Analysis of Acceleration Techniques and Fast Nonlinear Solvers

Abstract

This dissertation focuses on the analysis and development of acceleration techniques and fast solvers for nonlinear systems of equations. Building upon the fixed-point and extrapolation frameworks introduced in the early chapters, we explore structural connections between residual-based acceleration methods and Krylov subspace techniques. The first main contribution is a unified algebraic framework establishing the equivalence between the Anderson Acceleration method and the CROP (Conjugate Residual with Optimal Trial Vector) algorithm. By formulating both methods within a common affine subspace representation, we show that their full, untruncated forms produce identical iterates, motivating new hybrid variants such as CROP-Anderson and real-residual CROP (rCROP) methods.
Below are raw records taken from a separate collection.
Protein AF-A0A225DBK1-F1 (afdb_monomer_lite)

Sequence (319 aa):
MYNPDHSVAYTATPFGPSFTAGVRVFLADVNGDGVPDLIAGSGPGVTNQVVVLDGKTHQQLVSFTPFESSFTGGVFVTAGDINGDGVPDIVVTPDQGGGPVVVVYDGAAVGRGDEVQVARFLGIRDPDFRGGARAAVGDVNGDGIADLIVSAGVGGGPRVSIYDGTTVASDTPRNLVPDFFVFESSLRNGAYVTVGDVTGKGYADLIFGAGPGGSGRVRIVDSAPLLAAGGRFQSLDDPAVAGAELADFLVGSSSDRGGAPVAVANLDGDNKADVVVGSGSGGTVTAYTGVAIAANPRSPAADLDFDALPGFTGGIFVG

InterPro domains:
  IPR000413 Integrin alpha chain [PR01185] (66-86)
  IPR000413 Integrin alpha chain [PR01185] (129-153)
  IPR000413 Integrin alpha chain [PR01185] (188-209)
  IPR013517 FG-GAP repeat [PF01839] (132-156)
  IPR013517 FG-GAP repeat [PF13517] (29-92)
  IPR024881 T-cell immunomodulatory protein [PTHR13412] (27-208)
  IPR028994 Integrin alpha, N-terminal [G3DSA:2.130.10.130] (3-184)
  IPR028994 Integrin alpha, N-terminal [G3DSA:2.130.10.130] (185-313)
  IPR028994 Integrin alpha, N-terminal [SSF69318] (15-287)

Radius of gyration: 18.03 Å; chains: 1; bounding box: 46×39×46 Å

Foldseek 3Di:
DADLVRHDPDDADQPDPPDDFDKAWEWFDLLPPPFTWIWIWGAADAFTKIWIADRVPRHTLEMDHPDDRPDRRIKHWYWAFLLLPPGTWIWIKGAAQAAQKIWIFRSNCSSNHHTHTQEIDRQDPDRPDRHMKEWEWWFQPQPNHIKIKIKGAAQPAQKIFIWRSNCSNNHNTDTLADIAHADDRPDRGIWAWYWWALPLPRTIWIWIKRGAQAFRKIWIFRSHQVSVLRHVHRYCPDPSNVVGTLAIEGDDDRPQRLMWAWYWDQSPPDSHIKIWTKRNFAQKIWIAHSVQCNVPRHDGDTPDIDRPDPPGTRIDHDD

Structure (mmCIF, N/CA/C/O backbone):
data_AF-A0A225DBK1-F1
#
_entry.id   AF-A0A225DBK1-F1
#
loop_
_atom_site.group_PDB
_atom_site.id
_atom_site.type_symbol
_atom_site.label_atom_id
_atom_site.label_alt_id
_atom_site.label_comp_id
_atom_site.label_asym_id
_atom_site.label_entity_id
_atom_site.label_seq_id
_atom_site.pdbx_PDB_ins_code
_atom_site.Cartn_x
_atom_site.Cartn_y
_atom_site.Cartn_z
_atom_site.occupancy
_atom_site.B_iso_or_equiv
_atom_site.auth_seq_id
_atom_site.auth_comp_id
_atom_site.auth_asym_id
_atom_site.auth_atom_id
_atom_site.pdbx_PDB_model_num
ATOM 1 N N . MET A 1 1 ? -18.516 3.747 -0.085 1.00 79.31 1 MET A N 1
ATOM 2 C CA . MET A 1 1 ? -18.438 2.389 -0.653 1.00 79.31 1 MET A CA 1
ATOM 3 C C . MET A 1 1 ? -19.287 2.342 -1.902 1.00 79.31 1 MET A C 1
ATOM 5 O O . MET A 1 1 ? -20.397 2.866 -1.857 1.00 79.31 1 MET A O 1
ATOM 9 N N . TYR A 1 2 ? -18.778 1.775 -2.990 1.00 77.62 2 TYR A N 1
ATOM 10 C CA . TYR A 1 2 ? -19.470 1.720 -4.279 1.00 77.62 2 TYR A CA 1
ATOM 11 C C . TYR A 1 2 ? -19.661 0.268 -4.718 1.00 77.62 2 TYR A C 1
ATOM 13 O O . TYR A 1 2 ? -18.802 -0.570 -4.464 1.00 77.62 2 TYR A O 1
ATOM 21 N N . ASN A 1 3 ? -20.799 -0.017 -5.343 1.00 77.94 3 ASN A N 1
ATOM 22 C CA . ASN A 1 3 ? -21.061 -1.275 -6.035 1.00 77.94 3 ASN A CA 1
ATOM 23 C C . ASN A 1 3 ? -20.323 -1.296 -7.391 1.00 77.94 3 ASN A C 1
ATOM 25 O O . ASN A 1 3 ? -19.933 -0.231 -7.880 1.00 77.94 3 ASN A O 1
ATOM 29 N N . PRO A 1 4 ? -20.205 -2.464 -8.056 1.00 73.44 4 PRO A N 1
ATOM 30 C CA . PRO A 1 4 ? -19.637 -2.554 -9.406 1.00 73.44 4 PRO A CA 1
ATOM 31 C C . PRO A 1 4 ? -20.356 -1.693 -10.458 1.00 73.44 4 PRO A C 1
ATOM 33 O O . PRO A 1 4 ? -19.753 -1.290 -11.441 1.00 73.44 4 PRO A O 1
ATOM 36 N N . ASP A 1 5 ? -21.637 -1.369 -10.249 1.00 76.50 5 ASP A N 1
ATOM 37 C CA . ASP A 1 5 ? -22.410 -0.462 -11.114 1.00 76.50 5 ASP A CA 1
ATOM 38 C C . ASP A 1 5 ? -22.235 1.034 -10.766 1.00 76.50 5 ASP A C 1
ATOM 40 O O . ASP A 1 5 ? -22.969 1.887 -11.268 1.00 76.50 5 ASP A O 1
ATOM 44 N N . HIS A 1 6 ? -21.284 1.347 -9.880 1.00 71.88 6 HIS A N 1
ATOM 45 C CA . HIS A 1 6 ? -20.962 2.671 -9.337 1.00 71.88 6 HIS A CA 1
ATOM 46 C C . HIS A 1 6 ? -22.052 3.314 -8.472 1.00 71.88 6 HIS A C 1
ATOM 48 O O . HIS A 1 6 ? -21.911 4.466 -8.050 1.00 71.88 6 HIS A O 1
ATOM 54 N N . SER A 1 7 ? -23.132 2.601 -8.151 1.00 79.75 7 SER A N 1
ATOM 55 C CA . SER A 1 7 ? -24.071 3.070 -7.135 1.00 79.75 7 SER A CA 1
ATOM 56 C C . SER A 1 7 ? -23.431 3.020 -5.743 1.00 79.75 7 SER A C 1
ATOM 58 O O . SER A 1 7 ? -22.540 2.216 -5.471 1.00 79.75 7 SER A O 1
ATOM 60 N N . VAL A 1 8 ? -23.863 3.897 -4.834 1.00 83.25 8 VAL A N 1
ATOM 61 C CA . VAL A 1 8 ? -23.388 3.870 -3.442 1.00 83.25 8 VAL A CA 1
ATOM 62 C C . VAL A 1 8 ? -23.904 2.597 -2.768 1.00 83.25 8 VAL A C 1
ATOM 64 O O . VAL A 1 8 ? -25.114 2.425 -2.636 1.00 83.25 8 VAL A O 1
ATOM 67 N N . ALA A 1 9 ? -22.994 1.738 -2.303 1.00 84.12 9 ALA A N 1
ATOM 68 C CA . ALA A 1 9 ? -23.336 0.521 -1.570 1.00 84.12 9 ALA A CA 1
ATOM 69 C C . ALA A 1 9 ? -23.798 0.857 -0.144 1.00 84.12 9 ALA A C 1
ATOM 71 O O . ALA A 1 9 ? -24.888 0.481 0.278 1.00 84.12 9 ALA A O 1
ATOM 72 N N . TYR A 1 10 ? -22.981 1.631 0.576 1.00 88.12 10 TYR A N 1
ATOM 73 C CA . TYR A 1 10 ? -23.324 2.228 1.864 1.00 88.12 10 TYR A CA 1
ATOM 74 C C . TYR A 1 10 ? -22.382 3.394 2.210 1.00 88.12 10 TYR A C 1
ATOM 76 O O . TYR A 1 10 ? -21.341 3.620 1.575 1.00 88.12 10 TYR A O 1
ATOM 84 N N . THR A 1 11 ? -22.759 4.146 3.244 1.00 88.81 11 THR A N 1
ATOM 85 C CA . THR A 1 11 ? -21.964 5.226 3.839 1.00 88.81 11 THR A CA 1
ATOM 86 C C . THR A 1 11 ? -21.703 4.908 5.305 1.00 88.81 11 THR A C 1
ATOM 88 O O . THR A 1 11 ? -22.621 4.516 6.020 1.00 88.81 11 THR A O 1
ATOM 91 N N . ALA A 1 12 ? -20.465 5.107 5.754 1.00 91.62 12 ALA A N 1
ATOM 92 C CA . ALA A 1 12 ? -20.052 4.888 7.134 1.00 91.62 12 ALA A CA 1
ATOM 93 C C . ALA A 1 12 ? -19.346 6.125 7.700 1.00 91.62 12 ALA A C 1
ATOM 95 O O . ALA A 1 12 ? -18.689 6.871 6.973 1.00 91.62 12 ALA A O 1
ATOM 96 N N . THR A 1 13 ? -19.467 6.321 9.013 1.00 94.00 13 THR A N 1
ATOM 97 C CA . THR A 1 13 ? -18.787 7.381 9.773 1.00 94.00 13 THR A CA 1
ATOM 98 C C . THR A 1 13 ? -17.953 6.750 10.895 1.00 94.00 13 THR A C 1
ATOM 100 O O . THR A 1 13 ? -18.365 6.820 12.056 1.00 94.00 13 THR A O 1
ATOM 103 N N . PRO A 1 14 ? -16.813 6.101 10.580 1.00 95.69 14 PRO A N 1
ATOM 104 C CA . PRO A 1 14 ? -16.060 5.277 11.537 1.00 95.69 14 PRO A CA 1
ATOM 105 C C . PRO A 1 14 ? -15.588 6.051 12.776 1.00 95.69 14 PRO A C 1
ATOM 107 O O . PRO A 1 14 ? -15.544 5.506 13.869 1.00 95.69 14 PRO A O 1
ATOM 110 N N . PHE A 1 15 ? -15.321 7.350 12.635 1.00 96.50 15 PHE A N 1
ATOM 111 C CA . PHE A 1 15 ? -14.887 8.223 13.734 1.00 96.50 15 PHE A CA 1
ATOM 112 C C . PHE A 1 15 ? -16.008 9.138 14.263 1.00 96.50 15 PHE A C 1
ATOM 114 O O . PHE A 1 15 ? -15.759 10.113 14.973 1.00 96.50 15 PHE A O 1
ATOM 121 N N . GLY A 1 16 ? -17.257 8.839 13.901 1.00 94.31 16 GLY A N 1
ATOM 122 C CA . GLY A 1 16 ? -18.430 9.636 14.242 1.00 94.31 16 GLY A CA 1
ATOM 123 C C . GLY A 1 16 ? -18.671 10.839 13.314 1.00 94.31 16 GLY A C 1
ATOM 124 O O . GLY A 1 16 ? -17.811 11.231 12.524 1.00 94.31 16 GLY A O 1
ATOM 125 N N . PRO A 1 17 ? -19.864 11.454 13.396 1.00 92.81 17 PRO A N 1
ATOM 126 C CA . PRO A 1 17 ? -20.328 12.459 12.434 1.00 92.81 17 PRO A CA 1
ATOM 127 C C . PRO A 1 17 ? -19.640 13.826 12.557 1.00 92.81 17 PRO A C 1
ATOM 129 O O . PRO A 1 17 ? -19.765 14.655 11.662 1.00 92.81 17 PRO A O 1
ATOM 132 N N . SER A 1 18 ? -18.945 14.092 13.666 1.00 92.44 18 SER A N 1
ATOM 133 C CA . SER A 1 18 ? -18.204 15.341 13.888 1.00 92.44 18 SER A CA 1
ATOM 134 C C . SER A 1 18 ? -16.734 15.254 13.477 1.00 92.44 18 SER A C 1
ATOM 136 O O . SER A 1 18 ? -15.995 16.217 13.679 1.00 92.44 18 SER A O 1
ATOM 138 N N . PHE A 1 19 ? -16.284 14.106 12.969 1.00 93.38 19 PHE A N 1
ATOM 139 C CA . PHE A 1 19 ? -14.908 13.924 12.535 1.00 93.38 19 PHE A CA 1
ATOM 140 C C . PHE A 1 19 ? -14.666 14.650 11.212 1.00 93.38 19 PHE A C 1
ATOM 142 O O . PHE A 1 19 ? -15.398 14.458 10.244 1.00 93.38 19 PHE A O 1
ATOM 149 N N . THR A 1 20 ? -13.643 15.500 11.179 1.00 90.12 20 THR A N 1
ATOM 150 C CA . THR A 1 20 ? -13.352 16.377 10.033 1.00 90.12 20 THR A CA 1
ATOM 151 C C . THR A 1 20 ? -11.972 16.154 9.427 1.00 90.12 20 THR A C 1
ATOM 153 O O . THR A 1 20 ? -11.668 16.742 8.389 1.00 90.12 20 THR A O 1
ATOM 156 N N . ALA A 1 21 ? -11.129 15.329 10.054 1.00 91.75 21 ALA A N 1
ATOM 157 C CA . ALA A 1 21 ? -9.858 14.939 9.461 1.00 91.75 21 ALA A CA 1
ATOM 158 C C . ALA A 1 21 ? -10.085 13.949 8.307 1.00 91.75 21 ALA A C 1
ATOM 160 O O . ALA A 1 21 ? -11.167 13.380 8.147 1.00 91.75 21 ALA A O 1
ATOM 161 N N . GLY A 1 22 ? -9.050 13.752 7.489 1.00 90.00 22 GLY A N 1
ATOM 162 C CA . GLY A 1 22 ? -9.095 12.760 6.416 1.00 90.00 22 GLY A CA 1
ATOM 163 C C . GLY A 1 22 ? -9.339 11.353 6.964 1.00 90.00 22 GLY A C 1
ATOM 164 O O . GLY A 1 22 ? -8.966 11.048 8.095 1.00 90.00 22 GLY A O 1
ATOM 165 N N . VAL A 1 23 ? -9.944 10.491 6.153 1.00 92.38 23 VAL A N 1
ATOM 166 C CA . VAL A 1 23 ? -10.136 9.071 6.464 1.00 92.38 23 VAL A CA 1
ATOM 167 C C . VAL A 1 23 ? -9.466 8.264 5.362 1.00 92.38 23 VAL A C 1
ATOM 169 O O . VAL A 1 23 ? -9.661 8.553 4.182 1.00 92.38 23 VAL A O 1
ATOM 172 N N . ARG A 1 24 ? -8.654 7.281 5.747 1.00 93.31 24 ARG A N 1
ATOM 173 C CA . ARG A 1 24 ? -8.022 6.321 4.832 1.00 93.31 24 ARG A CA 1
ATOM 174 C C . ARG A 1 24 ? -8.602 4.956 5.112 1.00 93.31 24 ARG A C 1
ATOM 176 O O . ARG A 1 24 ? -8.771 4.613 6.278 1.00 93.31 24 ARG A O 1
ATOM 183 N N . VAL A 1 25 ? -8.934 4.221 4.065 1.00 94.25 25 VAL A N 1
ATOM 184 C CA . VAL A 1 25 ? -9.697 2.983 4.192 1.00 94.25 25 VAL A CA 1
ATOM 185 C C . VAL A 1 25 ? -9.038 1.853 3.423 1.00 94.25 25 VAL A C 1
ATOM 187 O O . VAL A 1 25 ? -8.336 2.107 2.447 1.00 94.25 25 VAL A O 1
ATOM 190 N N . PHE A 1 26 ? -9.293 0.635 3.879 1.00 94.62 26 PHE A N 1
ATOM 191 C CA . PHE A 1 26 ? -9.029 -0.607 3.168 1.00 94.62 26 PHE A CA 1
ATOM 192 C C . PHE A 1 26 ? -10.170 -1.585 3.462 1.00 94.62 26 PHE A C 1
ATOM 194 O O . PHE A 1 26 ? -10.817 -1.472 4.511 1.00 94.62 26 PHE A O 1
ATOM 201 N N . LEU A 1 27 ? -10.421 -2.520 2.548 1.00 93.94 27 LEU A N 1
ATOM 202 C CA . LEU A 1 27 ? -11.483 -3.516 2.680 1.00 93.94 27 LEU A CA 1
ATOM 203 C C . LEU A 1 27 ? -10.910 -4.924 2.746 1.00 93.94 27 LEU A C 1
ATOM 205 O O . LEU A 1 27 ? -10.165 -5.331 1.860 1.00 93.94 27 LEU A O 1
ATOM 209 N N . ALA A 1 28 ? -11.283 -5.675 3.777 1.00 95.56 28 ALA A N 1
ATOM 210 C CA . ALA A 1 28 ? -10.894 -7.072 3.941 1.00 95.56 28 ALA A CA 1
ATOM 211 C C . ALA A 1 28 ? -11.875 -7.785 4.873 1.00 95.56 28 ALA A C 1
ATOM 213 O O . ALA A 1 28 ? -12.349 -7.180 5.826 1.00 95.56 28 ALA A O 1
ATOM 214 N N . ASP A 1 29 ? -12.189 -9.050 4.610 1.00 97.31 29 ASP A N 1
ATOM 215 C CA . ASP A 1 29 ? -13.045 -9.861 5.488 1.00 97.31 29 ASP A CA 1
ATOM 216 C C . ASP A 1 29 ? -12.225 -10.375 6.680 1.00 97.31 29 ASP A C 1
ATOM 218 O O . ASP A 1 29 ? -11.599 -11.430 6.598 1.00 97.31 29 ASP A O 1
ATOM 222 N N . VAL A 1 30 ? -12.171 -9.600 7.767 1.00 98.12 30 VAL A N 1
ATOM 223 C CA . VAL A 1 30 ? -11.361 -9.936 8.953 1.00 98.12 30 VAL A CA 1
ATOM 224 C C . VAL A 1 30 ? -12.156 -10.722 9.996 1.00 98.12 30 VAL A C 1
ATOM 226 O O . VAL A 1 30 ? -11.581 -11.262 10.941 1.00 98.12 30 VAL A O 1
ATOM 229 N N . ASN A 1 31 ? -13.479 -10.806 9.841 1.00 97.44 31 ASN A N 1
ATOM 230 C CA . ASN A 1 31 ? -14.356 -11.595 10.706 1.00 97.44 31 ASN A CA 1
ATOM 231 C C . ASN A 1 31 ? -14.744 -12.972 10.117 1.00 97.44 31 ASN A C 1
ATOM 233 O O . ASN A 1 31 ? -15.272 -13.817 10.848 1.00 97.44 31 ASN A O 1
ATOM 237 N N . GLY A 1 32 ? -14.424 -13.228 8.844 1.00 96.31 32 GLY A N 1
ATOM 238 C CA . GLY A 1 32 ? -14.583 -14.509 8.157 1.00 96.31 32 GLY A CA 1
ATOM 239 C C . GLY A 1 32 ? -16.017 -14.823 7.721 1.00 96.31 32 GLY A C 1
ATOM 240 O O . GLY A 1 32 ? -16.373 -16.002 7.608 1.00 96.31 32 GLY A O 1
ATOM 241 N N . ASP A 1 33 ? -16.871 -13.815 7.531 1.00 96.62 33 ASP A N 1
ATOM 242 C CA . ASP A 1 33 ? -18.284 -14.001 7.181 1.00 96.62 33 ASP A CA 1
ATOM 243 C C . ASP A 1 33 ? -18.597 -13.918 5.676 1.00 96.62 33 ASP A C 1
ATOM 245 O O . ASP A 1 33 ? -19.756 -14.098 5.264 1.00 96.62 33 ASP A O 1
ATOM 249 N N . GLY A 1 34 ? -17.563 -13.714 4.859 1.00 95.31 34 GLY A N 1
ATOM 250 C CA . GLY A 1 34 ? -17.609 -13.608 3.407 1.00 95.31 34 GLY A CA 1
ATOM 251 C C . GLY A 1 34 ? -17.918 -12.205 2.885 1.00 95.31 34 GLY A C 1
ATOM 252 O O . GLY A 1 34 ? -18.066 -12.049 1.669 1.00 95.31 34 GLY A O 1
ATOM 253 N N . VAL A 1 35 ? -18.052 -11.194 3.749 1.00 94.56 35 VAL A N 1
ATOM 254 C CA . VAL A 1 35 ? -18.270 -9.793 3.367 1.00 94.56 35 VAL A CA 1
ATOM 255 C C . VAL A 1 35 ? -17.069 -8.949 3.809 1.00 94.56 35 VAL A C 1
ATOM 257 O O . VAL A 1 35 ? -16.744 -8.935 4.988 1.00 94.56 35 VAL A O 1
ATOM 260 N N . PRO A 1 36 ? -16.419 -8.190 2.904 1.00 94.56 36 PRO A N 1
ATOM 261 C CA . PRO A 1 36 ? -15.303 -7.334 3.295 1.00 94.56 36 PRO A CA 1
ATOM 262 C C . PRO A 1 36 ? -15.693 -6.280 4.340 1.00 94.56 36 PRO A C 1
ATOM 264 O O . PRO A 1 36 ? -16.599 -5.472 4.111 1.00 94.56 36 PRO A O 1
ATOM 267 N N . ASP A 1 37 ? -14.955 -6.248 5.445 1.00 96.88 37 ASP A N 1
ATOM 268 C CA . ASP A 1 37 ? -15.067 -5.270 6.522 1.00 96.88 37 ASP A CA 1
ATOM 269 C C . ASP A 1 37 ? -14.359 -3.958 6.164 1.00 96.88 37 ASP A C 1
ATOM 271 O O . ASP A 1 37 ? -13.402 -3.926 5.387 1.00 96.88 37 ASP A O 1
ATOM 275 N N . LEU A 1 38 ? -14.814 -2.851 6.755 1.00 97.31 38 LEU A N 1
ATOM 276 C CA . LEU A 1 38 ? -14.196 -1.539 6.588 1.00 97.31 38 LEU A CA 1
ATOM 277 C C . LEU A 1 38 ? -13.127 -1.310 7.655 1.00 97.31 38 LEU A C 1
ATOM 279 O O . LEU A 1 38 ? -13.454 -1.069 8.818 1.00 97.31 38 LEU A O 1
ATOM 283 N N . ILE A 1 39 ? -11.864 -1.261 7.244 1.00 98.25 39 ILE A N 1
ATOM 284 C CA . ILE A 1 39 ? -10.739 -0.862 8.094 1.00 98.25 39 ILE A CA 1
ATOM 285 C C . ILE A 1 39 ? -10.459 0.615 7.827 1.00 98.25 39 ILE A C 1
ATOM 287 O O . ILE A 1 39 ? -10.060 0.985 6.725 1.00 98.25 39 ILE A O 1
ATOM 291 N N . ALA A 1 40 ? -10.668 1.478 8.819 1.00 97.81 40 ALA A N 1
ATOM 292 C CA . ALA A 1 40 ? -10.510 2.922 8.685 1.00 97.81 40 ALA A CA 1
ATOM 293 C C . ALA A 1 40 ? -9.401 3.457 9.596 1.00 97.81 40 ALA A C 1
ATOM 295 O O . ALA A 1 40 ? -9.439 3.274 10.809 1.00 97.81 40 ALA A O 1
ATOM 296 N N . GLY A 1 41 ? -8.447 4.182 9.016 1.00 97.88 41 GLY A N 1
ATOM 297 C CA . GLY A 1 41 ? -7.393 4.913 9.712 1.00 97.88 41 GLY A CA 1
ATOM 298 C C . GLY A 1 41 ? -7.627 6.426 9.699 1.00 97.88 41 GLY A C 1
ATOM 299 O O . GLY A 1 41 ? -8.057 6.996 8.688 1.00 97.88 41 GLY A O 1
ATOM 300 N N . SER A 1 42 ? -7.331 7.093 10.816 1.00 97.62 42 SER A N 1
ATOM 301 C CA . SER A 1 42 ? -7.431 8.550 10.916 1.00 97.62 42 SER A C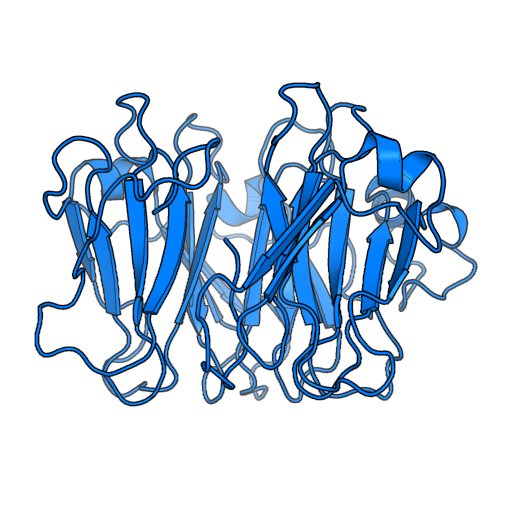A 1
ATOM 302 C C . SER A 1 42 ? -6.323 9.253 10.127 1.00 97.62 42 SER A C 1
ATOM 304 O O . SER A 1 42 ? -5.157 8.851 10.125 1.00 97.62 42 SER A O 1
ATOM 306 N N . GLY A 1 43 ? -6.685 10.329 9.434 1.00 95.81 43 GLY A N 1
ATOM 307 C CA . GLY A 1 43 ? -5.751 11.236 8.778 1.00 95.81 43 GLY A CA 1
ATOM 308 C C . GLY A 1 43 ? -5.063 12.200 9.757 1.00 95.81 43 GLY A C 1
ATOM 309 O O . GLY A 1 43 ? -5.297 12.146 10.966 1.00 95.81 43 GLY A O 1
ATOM 310 N N . PRO A 1 44 ? -4.210 13.104 9.245 1.00 95.44 44 PRO A N 1
ATOM 311 C CA . PRO A 1 44 ? -3.455 14.042 10.073 1.00 95.44 44 PRO A CA 1
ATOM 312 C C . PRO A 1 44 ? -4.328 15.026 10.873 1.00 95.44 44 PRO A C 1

The second contribution is a perturbation analysis of Anderson-type variants, examining the effects of deterministic and stochastic errors on convergence. Numerical experiments confirm that acceleration efficiency depends critically on both the choice of update strategy and the nature of perturbations. The third contribution extends this unified perspective to nonlinear Krylov subspace methods. Nonlinear extensions of GMRESR, GCRO, and LGMRES are derived, forming the nlKrylov family of algorithms, and analyzed in the context of inexact Newton solvers, with convergence results established under relaxed conditions on residual and Jacobian approximations.